Reviewed by: AI editorial process; not yet individually human-reviewed

Have a quick question? Jump to the Q&A page

Jump to a section

What this dot point is asking
The answer
Examples in context
Try this

What this dot point is asking

WJEC wants you to assign oxidation numbers, deduce the formulae of ionic and covalent compounds, and write and balance full equations, ionic equations and redox half equations, including correct state symbols.

The answer

Oxidation numbers

Writing formulae

Ionic formulae balance the charges of the ions (for example $\text{Al}^{3+}$ and $\text{O}^{2-}$ give $\text{Al}_2\text{O}_3$ ). Covalent formulae follow the combining numbers of the atoms. You should know common ions such as $\text{SO}_4^{2-}$ , $\text{NO}_3^-$ , $\text{CO}_3^{2-}$ and $\text{NH}_4^+$ .

Balancing equations

Half equations and redox

The rules for assigning oxidation numbers

Apply the rules in order of priority. An uncombined element is always $0$ . A simple monatomic ion equals its charge.

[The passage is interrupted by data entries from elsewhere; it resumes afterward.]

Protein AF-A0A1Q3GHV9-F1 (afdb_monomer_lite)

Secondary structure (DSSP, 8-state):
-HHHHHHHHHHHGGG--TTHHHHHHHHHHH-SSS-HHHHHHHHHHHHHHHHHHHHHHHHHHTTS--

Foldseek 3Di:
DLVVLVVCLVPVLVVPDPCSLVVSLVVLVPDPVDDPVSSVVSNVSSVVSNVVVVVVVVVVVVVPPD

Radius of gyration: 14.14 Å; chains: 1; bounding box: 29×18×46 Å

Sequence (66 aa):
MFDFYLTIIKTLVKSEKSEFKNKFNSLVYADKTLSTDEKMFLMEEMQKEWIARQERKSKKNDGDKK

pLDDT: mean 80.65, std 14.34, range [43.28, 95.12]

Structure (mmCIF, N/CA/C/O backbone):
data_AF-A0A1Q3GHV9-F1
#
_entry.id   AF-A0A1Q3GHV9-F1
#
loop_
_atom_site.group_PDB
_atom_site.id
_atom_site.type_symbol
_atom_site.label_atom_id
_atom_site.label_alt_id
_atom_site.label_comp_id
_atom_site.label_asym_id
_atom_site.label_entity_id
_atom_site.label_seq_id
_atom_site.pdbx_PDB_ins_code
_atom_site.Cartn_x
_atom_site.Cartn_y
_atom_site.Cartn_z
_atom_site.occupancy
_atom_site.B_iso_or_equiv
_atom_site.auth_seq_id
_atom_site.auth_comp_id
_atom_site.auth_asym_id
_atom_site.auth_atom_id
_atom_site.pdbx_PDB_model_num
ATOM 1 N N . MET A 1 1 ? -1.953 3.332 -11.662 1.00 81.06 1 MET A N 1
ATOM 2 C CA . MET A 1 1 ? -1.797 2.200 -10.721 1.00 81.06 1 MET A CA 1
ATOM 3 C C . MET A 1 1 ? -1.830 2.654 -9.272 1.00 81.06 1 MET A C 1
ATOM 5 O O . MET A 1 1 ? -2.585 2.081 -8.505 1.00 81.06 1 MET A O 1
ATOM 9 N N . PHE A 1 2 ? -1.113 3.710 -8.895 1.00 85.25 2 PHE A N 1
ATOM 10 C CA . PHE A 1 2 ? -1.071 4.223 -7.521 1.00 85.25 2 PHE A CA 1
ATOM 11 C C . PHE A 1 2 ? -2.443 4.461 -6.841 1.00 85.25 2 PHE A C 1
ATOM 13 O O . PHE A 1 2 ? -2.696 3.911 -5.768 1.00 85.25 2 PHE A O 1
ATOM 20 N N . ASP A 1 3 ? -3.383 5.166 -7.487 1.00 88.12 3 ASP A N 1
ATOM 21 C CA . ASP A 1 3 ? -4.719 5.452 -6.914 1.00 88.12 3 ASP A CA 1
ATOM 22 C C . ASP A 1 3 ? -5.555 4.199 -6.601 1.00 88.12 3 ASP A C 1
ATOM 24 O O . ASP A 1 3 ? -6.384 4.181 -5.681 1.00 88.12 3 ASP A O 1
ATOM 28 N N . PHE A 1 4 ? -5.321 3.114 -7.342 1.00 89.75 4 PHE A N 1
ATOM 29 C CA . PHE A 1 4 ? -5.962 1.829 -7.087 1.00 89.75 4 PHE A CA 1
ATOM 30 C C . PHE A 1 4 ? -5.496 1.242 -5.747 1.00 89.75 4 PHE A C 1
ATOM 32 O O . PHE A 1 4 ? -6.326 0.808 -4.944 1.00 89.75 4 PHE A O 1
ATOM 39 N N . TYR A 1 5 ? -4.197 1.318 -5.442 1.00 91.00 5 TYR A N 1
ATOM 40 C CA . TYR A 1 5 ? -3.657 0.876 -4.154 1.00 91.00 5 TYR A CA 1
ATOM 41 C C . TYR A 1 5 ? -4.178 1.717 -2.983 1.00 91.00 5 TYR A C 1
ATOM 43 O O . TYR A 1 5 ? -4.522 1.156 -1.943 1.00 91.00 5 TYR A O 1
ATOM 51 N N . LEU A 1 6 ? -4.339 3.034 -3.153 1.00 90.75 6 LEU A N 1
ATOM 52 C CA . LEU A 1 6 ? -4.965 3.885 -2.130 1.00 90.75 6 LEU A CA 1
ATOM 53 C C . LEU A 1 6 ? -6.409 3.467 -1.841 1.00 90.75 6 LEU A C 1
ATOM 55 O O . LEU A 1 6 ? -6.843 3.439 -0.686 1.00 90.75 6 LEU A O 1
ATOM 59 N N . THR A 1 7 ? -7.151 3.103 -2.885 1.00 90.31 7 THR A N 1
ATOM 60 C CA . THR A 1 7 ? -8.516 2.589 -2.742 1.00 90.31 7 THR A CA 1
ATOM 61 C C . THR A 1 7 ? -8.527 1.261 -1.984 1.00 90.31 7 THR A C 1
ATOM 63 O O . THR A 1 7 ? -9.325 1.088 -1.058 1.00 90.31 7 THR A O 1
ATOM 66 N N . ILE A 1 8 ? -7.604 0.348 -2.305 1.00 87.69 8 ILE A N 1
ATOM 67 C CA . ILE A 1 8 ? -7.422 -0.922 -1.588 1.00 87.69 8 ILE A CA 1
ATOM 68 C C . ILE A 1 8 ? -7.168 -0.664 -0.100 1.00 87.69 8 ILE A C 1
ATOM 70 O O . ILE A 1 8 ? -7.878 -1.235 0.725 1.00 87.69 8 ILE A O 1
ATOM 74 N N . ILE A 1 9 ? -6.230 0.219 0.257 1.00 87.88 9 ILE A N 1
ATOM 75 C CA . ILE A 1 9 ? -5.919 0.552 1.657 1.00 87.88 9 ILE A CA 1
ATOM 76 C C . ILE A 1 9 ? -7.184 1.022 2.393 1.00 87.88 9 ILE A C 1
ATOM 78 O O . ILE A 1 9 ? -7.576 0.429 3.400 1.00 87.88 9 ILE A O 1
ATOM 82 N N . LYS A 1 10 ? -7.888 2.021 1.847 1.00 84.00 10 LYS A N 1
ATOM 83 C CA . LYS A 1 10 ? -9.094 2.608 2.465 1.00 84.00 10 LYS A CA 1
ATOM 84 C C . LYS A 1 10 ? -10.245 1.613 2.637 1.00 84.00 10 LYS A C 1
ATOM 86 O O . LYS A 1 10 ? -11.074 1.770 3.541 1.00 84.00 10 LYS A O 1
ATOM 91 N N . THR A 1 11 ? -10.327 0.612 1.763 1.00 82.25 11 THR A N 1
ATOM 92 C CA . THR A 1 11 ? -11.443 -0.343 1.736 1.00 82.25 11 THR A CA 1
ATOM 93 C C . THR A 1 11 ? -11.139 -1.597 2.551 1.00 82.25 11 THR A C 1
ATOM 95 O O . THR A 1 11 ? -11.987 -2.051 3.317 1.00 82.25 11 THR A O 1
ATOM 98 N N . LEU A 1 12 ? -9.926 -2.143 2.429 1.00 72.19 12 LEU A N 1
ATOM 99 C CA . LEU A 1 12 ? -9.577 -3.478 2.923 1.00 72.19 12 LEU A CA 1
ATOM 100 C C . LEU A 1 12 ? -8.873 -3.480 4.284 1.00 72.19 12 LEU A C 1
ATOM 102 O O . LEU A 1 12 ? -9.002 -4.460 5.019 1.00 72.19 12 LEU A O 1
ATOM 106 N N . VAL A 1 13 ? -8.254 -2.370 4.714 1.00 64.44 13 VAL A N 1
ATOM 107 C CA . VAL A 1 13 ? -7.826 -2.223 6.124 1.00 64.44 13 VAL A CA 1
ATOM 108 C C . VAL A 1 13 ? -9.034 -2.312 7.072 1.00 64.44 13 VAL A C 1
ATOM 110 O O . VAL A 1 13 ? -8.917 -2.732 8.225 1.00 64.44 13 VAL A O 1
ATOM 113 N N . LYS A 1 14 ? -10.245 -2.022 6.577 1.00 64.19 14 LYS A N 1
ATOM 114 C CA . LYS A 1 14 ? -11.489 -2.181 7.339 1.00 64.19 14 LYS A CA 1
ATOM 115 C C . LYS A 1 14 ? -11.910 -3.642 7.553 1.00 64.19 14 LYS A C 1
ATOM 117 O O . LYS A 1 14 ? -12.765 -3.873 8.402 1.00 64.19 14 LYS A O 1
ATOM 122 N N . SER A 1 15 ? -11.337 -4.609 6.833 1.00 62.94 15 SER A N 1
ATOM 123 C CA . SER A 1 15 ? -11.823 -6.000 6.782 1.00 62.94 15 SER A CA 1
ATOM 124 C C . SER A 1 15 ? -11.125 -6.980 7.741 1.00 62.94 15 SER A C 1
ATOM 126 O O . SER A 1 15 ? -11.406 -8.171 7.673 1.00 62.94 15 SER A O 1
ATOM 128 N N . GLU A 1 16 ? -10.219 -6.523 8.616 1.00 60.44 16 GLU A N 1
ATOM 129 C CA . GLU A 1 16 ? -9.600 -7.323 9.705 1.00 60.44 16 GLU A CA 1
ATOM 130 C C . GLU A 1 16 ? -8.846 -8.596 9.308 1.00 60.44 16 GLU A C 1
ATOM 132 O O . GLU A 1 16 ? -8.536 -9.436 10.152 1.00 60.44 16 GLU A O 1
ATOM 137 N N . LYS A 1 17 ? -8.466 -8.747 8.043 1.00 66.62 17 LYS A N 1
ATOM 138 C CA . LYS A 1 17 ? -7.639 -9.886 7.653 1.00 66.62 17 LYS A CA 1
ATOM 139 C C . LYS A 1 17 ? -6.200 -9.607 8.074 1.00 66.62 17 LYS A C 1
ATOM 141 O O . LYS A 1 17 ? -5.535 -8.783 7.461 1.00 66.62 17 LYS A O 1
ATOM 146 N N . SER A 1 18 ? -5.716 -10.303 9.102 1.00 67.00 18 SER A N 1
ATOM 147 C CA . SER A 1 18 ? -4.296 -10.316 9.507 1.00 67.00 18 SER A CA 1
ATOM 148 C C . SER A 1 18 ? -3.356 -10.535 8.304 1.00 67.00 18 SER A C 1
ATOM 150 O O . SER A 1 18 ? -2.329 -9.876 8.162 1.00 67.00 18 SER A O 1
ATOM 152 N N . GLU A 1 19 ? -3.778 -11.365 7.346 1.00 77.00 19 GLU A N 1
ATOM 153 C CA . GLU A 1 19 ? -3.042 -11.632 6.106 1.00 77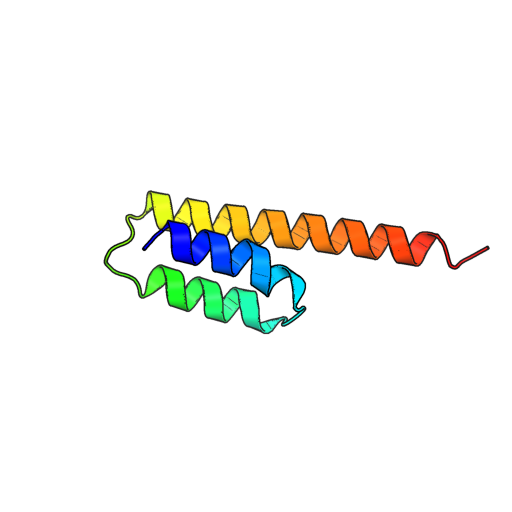.00 19 GLU A CA 1
ATOM 154 C C . GLU A 1 19 ? -3.026 -10.472 5.096 1.00 77.00 19 GLU A C 1
ATOM 156 O O . GLU A 1 19 ? -2.261 -10.519 4.130 1.00 77.00 19 GLU A O 1
ATOM 161 N N . PHE A 1 20 ? -3.869 -9.448 5.272 1.00 83.00 20 PHE A N 1
ATOM 162 C CA . PHE A 1 20 ? -3.980 -8.338 4.325 1.00 83.00 20 PHE A CA 1
ATOM 163 C C . PHE A 1 20 ? -2.651 -7.605 4.179 1.00 83.00 20 PHE A C 1
ATOM 165 O O . PHE A 1 20 ? -2.238 -7.348 3.056 1.00 83.00 20 PHE A O 1
ATOM 172 N N . LYS A 1 21 ? -1.944 -7.350 5.288 1.00 82.06 21 LYS A N 1
ATOM 173 C CA . LYS A 1 21 ? -0.650 -6.656 5.273 1.00 82.06 21 LYS A CA 1
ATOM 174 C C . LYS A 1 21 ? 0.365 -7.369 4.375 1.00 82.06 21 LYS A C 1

Fluorine is always $-1$ ; oxygen is $-2$ except in peroxides ( $-1$ ) and with fluorine; hydrogen is $+1$ except in metal hydrides ( $-1$ ). The sum of oxidation numbers equals zero in a neutral compound and equals the charge in an ion. Working through these in priority order lets you find the oxidation number of any element in a formula, even an unfamiliar one, which is essential for naming and for identifying redox changes.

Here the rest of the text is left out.